Larry McMichael (16-FS-015)
Threats using high explosives continue to evolve as terrorist means and methods adapt to attempt to circumvent detection at security checkpoints, checked luggage, and cargo. The potential risk from advanced manufactured high explosives could be even greater if technology enabled the explosives to be integrated into the material structure of benign-looking objects to further reduce the chances of detection. In addition, physical differences between advanced manufactured high explosives and traditionally manufactured explosives may affect detonation characteristics. These differences could also produce differing x-ray signatures. We are determining the feasibility of using detonability of high explosives created by advanced manufacturing as a function of density to establish which densities are viable explosives, and compare x-ray signatures of advanced manufactured explosives with those traditionally manufactured.
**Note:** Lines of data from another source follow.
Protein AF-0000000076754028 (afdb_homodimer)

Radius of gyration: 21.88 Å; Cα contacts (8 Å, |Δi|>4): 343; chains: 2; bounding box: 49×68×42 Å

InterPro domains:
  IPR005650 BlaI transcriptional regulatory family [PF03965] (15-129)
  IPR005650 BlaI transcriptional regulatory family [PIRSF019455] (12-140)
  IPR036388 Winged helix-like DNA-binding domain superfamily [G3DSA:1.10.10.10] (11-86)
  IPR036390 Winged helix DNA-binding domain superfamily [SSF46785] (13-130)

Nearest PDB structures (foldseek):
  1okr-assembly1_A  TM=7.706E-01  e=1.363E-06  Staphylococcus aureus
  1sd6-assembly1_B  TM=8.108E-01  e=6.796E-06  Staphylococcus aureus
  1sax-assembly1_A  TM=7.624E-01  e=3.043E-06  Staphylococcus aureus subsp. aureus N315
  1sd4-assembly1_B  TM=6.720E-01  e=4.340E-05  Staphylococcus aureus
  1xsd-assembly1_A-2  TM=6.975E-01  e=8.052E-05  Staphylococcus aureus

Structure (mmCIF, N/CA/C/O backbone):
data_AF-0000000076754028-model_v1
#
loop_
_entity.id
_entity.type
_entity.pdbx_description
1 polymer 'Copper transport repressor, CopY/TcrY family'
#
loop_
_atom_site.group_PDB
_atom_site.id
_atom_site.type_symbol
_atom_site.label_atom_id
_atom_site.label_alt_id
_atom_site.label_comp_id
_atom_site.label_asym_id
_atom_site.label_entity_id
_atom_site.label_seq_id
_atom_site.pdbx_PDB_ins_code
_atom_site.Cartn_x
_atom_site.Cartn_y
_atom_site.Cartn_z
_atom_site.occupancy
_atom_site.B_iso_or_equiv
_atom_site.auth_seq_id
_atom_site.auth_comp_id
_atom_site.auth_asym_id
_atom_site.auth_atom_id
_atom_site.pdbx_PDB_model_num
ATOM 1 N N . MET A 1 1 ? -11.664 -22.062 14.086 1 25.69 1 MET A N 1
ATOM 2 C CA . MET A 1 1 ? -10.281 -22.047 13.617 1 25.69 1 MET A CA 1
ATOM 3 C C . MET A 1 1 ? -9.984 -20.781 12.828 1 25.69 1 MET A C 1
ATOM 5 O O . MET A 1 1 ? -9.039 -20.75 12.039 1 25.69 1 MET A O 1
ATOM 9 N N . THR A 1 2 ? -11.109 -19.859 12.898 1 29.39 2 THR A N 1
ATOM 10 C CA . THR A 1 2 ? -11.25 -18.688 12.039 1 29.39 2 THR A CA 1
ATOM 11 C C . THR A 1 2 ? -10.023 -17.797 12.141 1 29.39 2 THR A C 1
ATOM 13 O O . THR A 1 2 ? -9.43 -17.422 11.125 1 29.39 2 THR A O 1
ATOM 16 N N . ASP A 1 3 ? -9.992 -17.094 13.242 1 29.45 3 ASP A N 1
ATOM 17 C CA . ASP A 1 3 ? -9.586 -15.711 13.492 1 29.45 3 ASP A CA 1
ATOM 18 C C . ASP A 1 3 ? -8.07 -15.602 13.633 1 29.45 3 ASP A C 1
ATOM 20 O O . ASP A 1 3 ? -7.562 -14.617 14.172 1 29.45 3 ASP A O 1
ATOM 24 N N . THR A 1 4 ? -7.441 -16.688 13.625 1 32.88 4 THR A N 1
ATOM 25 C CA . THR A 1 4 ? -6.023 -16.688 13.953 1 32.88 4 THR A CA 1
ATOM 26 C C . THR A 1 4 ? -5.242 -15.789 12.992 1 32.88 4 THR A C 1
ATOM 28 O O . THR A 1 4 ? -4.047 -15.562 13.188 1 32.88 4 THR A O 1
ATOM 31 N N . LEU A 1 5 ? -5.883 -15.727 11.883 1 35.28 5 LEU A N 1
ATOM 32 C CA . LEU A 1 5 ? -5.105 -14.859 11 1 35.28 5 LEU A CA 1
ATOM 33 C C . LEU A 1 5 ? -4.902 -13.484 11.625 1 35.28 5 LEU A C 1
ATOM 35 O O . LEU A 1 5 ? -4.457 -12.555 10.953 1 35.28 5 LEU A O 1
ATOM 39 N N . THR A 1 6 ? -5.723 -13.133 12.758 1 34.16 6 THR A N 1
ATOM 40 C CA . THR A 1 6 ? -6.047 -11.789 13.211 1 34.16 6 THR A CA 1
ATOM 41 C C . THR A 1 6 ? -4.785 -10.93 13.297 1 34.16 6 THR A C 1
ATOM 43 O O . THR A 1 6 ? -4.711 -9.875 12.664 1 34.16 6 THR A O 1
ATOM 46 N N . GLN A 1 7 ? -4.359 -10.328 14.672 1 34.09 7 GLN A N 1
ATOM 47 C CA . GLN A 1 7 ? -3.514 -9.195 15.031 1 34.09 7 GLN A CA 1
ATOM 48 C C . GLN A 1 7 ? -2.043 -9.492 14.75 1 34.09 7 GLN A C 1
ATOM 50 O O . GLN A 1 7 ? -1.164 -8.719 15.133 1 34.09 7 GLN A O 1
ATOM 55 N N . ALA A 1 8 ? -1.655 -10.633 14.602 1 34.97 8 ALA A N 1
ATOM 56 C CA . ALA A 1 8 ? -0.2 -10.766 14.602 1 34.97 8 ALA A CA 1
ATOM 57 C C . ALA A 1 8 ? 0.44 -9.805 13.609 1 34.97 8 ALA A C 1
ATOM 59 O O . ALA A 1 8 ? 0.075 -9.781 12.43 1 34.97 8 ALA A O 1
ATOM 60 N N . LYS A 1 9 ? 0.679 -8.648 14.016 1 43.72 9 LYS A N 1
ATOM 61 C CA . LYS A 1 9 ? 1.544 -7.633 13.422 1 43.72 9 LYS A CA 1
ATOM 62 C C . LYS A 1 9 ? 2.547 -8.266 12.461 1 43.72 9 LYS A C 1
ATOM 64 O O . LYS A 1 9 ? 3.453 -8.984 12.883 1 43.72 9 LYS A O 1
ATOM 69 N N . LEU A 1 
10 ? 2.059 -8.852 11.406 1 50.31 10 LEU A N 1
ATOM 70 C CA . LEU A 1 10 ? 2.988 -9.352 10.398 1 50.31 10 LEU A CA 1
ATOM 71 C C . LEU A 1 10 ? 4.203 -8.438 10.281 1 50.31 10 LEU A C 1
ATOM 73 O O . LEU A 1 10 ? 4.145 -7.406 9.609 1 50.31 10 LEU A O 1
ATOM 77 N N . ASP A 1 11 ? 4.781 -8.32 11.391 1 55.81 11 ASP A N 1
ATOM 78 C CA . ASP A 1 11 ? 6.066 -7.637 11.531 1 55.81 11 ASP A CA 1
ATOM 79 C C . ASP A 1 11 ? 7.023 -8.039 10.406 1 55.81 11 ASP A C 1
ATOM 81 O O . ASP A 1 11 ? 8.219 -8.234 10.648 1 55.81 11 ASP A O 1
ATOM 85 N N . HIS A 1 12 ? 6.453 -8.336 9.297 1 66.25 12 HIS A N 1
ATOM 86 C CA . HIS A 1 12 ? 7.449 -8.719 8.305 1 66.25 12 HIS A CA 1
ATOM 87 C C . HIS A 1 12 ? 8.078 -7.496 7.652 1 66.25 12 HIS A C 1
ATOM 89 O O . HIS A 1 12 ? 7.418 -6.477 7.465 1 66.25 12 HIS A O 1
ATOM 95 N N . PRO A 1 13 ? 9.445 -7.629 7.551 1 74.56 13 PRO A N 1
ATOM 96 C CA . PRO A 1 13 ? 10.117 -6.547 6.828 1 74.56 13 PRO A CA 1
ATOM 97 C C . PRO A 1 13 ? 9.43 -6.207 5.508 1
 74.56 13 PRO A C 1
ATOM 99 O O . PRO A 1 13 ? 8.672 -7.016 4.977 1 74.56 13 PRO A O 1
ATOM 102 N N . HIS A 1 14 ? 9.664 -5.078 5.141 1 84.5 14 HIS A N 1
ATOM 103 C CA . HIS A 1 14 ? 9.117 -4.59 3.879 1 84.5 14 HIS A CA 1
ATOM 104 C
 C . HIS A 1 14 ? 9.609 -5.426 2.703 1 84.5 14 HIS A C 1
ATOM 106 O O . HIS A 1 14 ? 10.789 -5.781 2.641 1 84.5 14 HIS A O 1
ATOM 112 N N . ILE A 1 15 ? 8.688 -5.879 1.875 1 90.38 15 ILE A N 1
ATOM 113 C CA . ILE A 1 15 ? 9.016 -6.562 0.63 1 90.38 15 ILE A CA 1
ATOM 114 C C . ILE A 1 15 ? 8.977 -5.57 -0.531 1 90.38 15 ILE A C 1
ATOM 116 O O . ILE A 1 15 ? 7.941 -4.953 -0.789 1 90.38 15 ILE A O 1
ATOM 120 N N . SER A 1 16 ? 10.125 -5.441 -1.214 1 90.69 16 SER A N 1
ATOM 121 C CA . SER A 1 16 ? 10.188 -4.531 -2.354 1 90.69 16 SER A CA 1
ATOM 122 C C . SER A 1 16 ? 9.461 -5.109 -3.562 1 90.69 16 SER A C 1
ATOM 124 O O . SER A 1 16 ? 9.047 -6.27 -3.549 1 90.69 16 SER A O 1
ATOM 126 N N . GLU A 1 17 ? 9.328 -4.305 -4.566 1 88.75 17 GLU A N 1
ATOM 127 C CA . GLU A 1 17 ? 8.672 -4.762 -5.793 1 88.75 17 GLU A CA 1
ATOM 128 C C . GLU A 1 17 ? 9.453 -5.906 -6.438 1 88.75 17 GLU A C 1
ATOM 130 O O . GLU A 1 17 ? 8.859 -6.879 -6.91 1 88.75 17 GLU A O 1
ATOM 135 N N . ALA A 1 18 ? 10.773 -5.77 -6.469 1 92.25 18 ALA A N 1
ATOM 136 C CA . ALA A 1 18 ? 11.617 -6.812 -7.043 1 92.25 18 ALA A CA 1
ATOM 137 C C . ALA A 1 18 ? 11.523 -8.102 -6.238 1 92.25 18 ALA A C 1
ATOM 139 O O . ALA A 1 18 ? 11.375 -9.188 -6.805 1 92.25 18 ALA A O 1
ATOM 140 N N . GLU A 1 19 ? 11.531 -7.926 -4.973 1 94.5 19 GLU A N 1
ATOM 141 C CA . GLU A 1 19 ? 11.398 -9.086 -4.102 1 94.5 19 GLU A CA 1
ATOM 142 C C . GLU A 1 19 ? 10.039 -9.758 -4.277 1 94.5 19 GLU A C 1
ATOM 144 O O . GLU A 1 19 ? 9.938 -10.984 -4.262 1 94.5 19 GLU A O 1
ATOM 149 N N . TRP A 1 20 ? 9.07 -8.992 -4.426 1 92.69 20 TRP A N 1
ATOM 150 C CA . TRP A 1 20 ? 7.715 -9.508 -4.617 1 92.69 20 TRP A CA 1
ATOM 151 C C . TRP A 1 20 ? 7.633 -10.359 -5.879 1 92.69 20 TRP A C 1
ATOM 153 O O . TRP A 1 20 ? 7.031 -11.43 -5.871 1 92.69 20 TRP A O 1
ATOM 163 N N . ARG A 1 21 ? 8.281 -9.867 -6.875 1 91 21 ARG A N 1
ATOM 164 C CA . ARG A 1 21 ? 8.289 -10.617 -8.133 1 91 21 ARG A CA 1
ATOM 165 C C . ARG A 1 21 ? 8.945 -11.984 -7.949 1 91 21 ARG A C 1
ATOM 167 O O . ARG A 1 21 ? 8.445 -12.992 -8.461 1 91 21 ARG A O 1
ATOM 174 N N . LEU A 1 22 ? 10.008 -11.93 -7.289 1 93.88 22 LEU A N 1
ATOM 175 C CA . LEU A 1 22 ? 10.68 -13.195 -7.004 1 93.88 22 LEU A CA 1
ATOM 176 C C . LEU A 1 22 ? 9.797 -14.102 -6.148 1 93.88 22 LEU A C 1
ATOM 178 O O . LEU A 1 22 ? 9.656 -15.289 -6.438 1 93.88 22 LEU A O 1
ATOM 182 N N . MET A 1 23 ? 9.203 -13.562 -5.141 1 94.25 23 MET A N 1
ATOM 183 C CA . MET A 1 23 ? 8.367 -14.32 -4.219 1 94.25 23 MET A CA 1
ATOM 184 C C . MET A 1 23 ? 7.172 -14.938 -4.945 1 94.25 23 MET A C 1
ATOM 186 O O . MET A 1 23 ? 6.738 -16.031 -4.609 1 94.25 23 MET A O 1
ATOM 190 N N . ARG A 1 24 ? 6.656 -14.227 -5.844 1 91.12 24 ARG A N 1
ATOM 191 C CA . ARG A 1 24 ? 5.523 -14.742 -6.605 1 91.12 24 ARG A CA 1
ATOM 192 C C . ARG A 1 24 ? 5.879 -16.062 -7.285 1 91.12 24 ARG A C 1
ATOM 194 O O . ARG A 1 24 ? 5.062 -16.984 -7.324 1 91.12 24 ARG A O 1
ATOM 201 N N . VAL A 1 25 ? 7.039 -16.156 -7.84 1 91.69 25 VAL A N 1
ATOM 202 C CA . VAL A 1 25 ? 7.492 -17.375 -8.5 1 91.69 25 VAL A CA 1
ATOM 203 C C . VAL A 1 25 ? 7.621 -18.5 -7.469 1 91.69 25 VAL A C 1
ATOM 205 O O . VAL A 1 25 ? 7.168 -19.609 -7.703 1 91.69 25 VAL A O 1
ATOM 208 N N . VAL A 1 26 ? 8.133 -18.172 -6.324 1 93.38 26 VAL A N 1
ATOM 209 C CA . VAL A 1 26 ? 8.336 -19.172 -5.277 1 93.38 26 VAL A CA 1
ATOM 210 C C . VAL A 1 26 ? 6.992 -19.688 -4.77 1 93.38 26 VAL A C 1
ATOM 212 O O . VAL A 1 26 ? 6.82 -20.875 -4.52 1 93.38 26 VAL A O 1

Using x-ray computed tomography data, we will identify differences in the samples and evaluate whether there are correlations in the x-ray signatures that could be used to discriminate between detonating and non-detonating samples and between traditional and advanced manufactured high explosives. Possible physical differences between the two are void content, density distribution, and layer separations between subsequent passes of the advanced manufacturing material-deposition process. Information gained from this feasibility study would provide insight into the critical advanced manufacturing characteristics that could affect detonation characteristics.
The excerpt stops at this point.